### Records provided
★ ★ ★ ★ ★ ★ ★
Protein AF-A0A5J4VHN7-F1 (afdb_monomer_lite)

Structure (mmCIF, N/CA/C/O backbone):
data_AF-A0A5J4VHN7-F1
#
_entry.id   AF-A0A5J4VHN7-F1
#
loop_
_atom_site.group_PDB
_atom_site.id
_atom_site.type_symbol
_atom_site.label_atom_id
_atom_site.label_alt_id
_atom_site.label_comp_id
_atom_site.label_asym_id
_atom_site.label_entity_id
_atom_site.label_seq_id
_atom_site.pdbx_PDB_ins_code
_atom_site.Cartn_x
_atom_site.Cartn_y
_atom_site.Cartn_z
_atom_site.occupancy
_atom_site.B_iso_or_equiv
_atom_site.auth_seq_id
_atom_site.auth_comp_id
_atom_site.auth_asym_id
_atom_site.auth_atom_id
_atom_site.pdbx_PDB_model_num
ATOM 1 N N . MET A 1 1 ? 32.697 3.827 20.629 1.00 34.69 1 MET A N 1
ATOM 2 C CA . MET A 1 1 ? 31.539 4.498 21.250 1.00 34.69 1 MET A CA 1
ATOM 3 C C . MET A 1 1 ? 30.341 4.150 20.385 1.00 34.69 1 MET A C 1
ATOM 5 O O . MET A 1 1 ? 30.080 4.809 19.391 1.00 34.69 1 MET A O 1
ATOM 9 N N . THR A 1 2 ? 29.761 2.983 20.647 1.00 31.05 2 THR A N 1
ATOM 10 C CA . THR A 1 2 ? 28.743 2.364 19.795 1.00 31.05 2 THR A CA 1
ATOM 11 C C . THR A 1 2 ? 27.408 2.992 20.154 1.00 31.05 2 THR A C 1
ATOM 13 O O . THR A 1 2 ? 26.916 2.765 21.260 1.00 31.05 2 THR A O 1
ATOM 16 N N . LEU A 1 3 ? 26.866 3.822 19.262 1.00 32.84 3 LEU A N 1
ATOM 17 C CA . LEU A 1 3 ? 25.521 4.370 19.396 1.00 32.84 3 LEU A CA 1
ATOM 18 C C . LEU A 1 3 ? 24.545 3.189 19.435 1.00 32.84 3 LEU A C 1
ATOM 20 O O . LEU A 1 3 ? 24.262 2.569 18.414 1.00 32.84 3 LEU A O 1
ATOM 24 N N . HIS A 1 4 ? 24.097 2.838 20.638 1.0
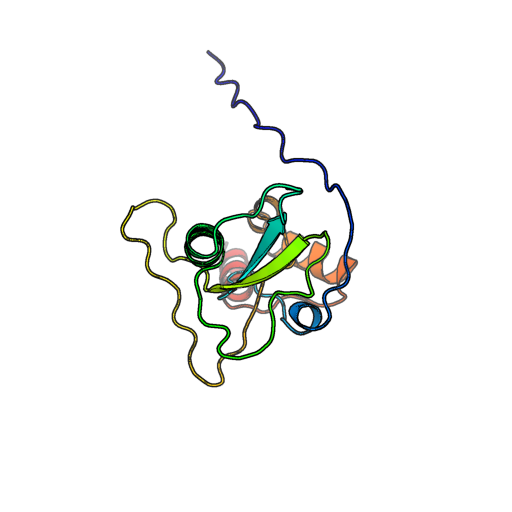0 35.31 4 HIS A N 1
ATOM 25 C CA . HIS A 1 4 ? 22.940 1.981 20.826 1.00 35.31 4 HIS A CA 1
ATOM 26 C C . HIS A 1 4 ? 21.743 2.852 20.470 1.00 35.31 4 HIS A C 1
ATOM 28 O O . HIS A 1 4 ? 21.303 3.670 21.276 1.00 35.31 4 HIS A O 1
ATOM 34 N N . LEU A 1 5 ? 21.280 2.743 19.226 1.00 39.34 5 LEU A N 1
ATOM 35 C CA . LEU A 1 5 ? 19.956 3.224 18.873 1.00 39.34 5 LEU A CA 1
ATOM 36 C C . LEU A 1 5 ? 18.982 2.453 19.767 1.00 39.34 5 LEU A C 1
ATOM 38 O O . LEU A 1 5 ? 18.848 1.236 19.634 1.00 39.34 5 LEU A O 1
ATOM 42 N N . ASN A 1 6 ? 18.380 3.154 20.729 1.00 37.69 6 ASN A N 1
ATOM 43 C CA . ASN A 1 6 ? 17.225 2.664 21.461 1.00 37.69 6 ASN A CA 1
ATOM 44 C C . ASN A 1 6 ? 16.152 2.370 20.414 1.00 37.69 6 ASN A C 1
ATOM 46 O O . ASN A 1 6 ? 15.504 3.284 19.914 1.00 37.69 6 ASN A O 1
ATOM 50 N N . GLN A 1 7 ? 16.020 1.099 20.044 1.00 43.31 7 GLN A N 1
ATOM 51 C CA . GLN A 1 7 ? 14.852 0.604 19.340 1.00 43.31 7 GLN A CA 1
ATOM 52 C C . GLN A 1 7 ? 13.684 0.789 20.305 1.00 43.31 7 GLN A C 1
ATOM 54 O O . GLN A 1 7 ? 13.457 -0.052 21.177 1.00 43.31 7 GLN A O 1
ATOM 59 N N . GLU A 1 8 ? 12.993 1.925 20.211 1.00 45.75 8 GLU A N 1
ATOM 60 C CA . GLU A 1 8 ? 11.647 2.038 20.752 1.00 45.75 8 GLU A CA 1
ATOM 61 C C . GLU A 1 8 ? 10.874 0.843 20.194 1.00 45.75 8 GLU A C 1
ATOM 63 O O . GLU A 1 8 ? 10.734 0.682 18.982 1.00 45.75 8 GLU A O 1
ATOM 68 N N . GLN A 1 9 ? 10.524 -0.087 21.085 1.00 47.00 9 GLN A N 1
ATOM 69 C CA . GLN A 1 9 ? 9.887 -1.345 20.732 1.00 47.00 9 GLN A CA 1
ATOM 70 C C . GLN A 1 9 ? 8.610 -1.028 19.964 1.00 47.00 9 GLN A C 1
ATOM 72 O O . GLN A 1 9 ? 7.620 -0.609 20.565 1.00 47.00 9 GLN A O 1
ATOM 77 N N . ILE A 1 10 ? 8.632 -1.246 18.648 1.00 46.50 10 ILE A N 1
ATOM 78 C CA . ILE A 1 10 ? 7.430 -1.231 17.820 1.00 46.50 10 ILE A CA 1
ATOM 79 C C . ILE A 1 10 ? 6.427 -2.151 18.527 1.00 46.50 10 ILE A C 1
ATOM 81 O O . ILE A 1 10 ? 6.747 -3.327 18.754 1.00 46.50 10 ILE A O 1
ATOM 85 N N . PRO A 1 11 ? 5.261 -1.646 18.968 1.00 52.97 11 PRO A N 1
ATOM 86 C CA . PRO A 1 11 ? 4.345 -2.450 19.751 1.00 52.97 11 PRO A CA 1
ATOM 87 C C . PRO A
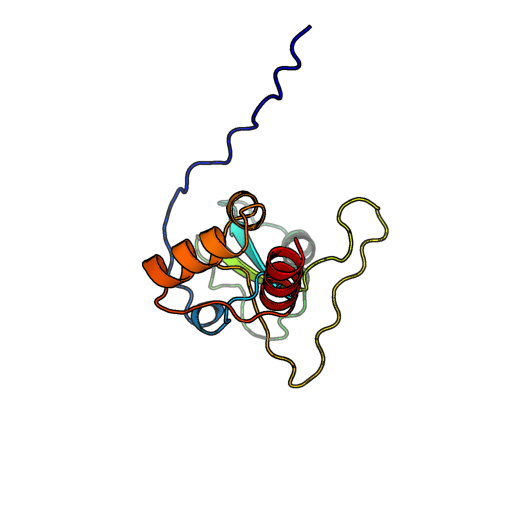 1 11 ? 3.953 -3.678 18.933 1.00 52.97 11 PRO A C 1
ATOM 89 O O . PRO A 1 11 ? 3.452 -3.566 17.814 1.00 52.97 11 PRO A O 1
ATOM 92 N N . LYS A 1 12 ? 4.209 -4.865 19.497 1.00 58.09 12 LYS A N 1
ATOM 93 C CA . LYS A 1 12 ? 3.824 -6.146 18.898 1.00 58.09 12 LYS A CA 1
ATOM 94 C C . LYS A 1 12 ? 2.350 -6.074 18.504 1.00 58.09 12 LYS A C 1
ATOM 96 O O . LYS A 1 12 ? 1.542 -5.639 19.321 1.00 58.09 12 LYS A O 1
ATOM 101 N N . ALA A 1 13 ? 2.008 -6.505 17.288 1.00 67.00 13 ALA A N 1
ATOM 102 C CA . ALA A 1 13 ? 0.627 -6.527 16.813 1.00 67.00 13 ALA A CA 1
ATOM 103 C C . ALA A 1 13 ? -0.304 -7.129 17.884 1.00 67.00 13 ALA A C 1
ATOM 105 O O . ALA A 1 13 ? -0.137 -8.281 18.289 1.00 67.00 13 ALA A O 1
ATOM 106 N N . ILE A 1 14 ? -1.247 -6.319 18.375 1.00 73.38 14 ILE A N 1
ATOM 107 C CA . ILE A 1 14 ? -2.121 -6.668 19.508 1.00 73.38 14 ILE A CA 1
ATOM 108 C C . ILE A 1 14 ? -3.463 -7.274 19.071 1.00 73.38 14 ILE A C 1
ATOM 110 O O . ILE A 1 14 ? -4.249 -7.686 19.920 1.00 73.38 14 ILE A O 1
ATOM 114 N N . GLY A 1 15 ? -3.741 -7.326 17.764 1.00 77.06 15 GLY A N 1
ATOM 115 C CA . GLY A 1 15 ? -4.983 -7.864 17.215 1.00 77.06 15 GLY A CA 1
ATOM 116 C C . GLY A 1 15 ? -5.038 -7.828 15.687 1.00 77.06 15 GLY A C 1
ATOM 117 O O . GLY A 1 15 ? -4.167 -7.251 15.038 1.00 77.06 15 GLY A O 1
ATOM 118 N N . LEU A 1 16 ? -6.083 -8.446 15.132 1.00 79.00 16 LEU A N 1
ATOM 119 C CA . LEU A 1 16 ? -6.421 -8.458 13.708 1.00 79.00 16 LEU A CA 1
ATOM 120 C C . LEU A 1 16 ? -7.873 -7.994 13.542 1.00 79.00 16 LEU A C 1
ATOM 122 O O . LEU A 1 16 ? -8.735 -8.376 14.332 1.00 79.00 16 LEU A O 1
ATOM 126 N N . GLY A 1 17 ? -8.146 -7.202 12.507 1.00 83.25 17 GLY A N 1
ATOM 127 C CA . GLY A 1 17 ? -9.493 -6.751 12.159 1.00 83.25 17 GLY A CA 1
ATOM 128 C C . GLY A 1 17 ? -9.731 -6.815 10.654 1.00 83.25 17 GLY A C 1
ATOM 129 O O . GLY A 1 17 ? -8.793 -6.692 9.868 1.00 83.25 17 GLY A O 1
ATOM 130 N N . VAL A 1 18 ? -10.989 -7.006 10.254 1.00 84.25 18 VAL A N 1
ATOM 131 C CA . VAL A 1 18 ? -11.406 -6.997 8.845 1.00 84.25 18 VAL A CA 1
ATOM 132 C C . VAL A 1 18 ? -12.134 -5.690 8.558 1.00 84.25 18 VAL A C 1
ATOM 134 O O . VAL A 1 18 ? -13.185 -5.418 9.134 1.00 84.25 18 VAL A O 1
ATOM 137 N N . PHE A 1 19 ? -11.582 -4.888 7.649 1.00 84.88 19 PHE A N 1
ATOM 138 C CA . PHE A 1 19 ? -12.101 -3.567 7.306 1.00 84.88 19 PHE A CA 1
ATOM 139 C C . PHE A 1 19 ? -12.503 -3.527 5.833 1.00 84.88 19 PHE A C 1
ATOM 141 O O . PHE A 1 19 ? -11.706 -3.163 4.974 1.00 84.88 19 PHE A O 1
ATOM 148 N N . MET A 1 20 ? -13.763 -3.871 5.551 1.00 86.19 20 MET A N 1
ATOM 149 C CA . MET A 1 20 ? -14.267 -4.101 4.187 1.00 86.19 20 MET A CA 1
ATOM 150 C C . MET A 1 20 ? -13.933 -2.982 3.195 1.00 86.19 20 MET A C 1
ATOM 152 O O . MET A 1 20 ? -13.534 -3.264 2.072 1.00 86.19 20 MET A O 1
ATOM 156 N N . LEU A 1 21 ? -14.064 -1.713 3.594 1.00 84.50 21 LEU A N 1
ATOM 157 C CA . LEU A 1 21 ? -13.745 -0.591 2.705 1.00 84.50 21 LEU A CA 1
ATOM 158 C C . LEU A 1 21 ? -12.246 -0.506 2.392 1.00 84.50 21 LEU A C 1
ATOM 160 O O . LEU A 1 21 ? -11.884 -0.273 1.245 1.00 84.50 21 LEU A O 1
ATOM 164 N N . HIS A 1 22 ? -11.385 -0.765 3.377 1.00 86.81 22 HIS A N 1
ATOM 165 C CA . HIS A 1 22 ? -9.930 -0.711 3.207 1.00 86.81 22 HIS A CA 1
ATOM 166 C C . HIS A 1 22 ? -9.418 -1.875 2.357 1.00 86.81 22 HIS A C 1
ATOM 168 O O . HIS A 1 22 ? -8.468 -1.708 1.603 1.00 86.81 22 HIS A O 1
ATOM 174 N N . SER A 1 23 ? -10.090 -3.029 2.408 1.00 91.19 23 SER A N 1
ATOM 175 C CA . SER A 1 23 ? -9.783 -4.180 1.553 1.00 91.19 23 SER A CA 1
ATOM 176 C C . SER A 1 23 ? -10.001 -3.921 0.055 1.00 91.19 23 SER A C 1
ATOM 178 O O . SER A 1 23 ? -9.604 -4.755 -0.750 1.00 91.19 23 SER A O 1
ATOM 180 N N . ASN A 1 24 ? -10.617 -2.794 -0.331 1.00 94.00 24 ASN A N 1
ATOM 181 C CA . ASN A 1 24 ? -10.742 -2.379 -1.733 1.00 94.00 24 ASN A CA 1
ATOM 182 C C . ASN A 1 24 ? -9.590 -1.476 -2.213 1.00 94.00 24 ASN A C 1
ATOM 184 O O . ASN A 1 24 ? -9.535 -1.154 -3.398 1.00 94.00 24 ASN A O 1
ATOM 188 N N . CYS A 1 25 ? -8.700 -1.020 -1.327 1.00 95.69 25 CYS A N 1
ATOM 189 C CA . CYS A 1 25 ? -7.584 -0.154 -1.705 1.00 95.69 25 CYS A CA 1
ATOM 190 C C . CYS A 1 25 ? -6.407 -0.998 -2.173 1.00 95.69 25 CYS A C 1
ATOM 192 O O . CYS A 1 25 ? -5.853 -1.737 -1.370 1.00 95.69 25 CYS A O 1
ATOM 194 N N . ASN A 1 26 ? -5.993 -0.842 -3.430 1.00 97.44 26 ASN A N 1
ATOM 195 C CA . ASN A 1 26 ? -4.861 -1.578 -3.982 1.00 97.44 26 ASN A CA 1
ATOM 196 C C . ASN A 1 26 ? -3.510 -1.108 -3.427 1.00 97.44 26 ASN A C 1
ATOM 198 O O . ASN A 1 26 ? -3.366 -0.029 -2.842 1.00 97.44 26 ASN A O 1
★ ★ ★ ★ ★ ★ ★
### Your objective
Restate word for word each line of the data from the one with "ATOM 195 C CA" to the last, keeping both ends.

### Solution to this exercise
ATOM 195 C CA . ASN A 1 26 ? -4.861 -1.578 -3.982 1.00 97.44 26 ASN A CA 1
ATOM 196 C C . ASN A 1 26 ? -3.510 -1.108 -3.427 1.00 97.44 26 ASN A C 1
ATOM 198 O O . ASN A 1 26 ? -3.366 -0.029 -2.842 1.00 97.44 26 ASN A O 1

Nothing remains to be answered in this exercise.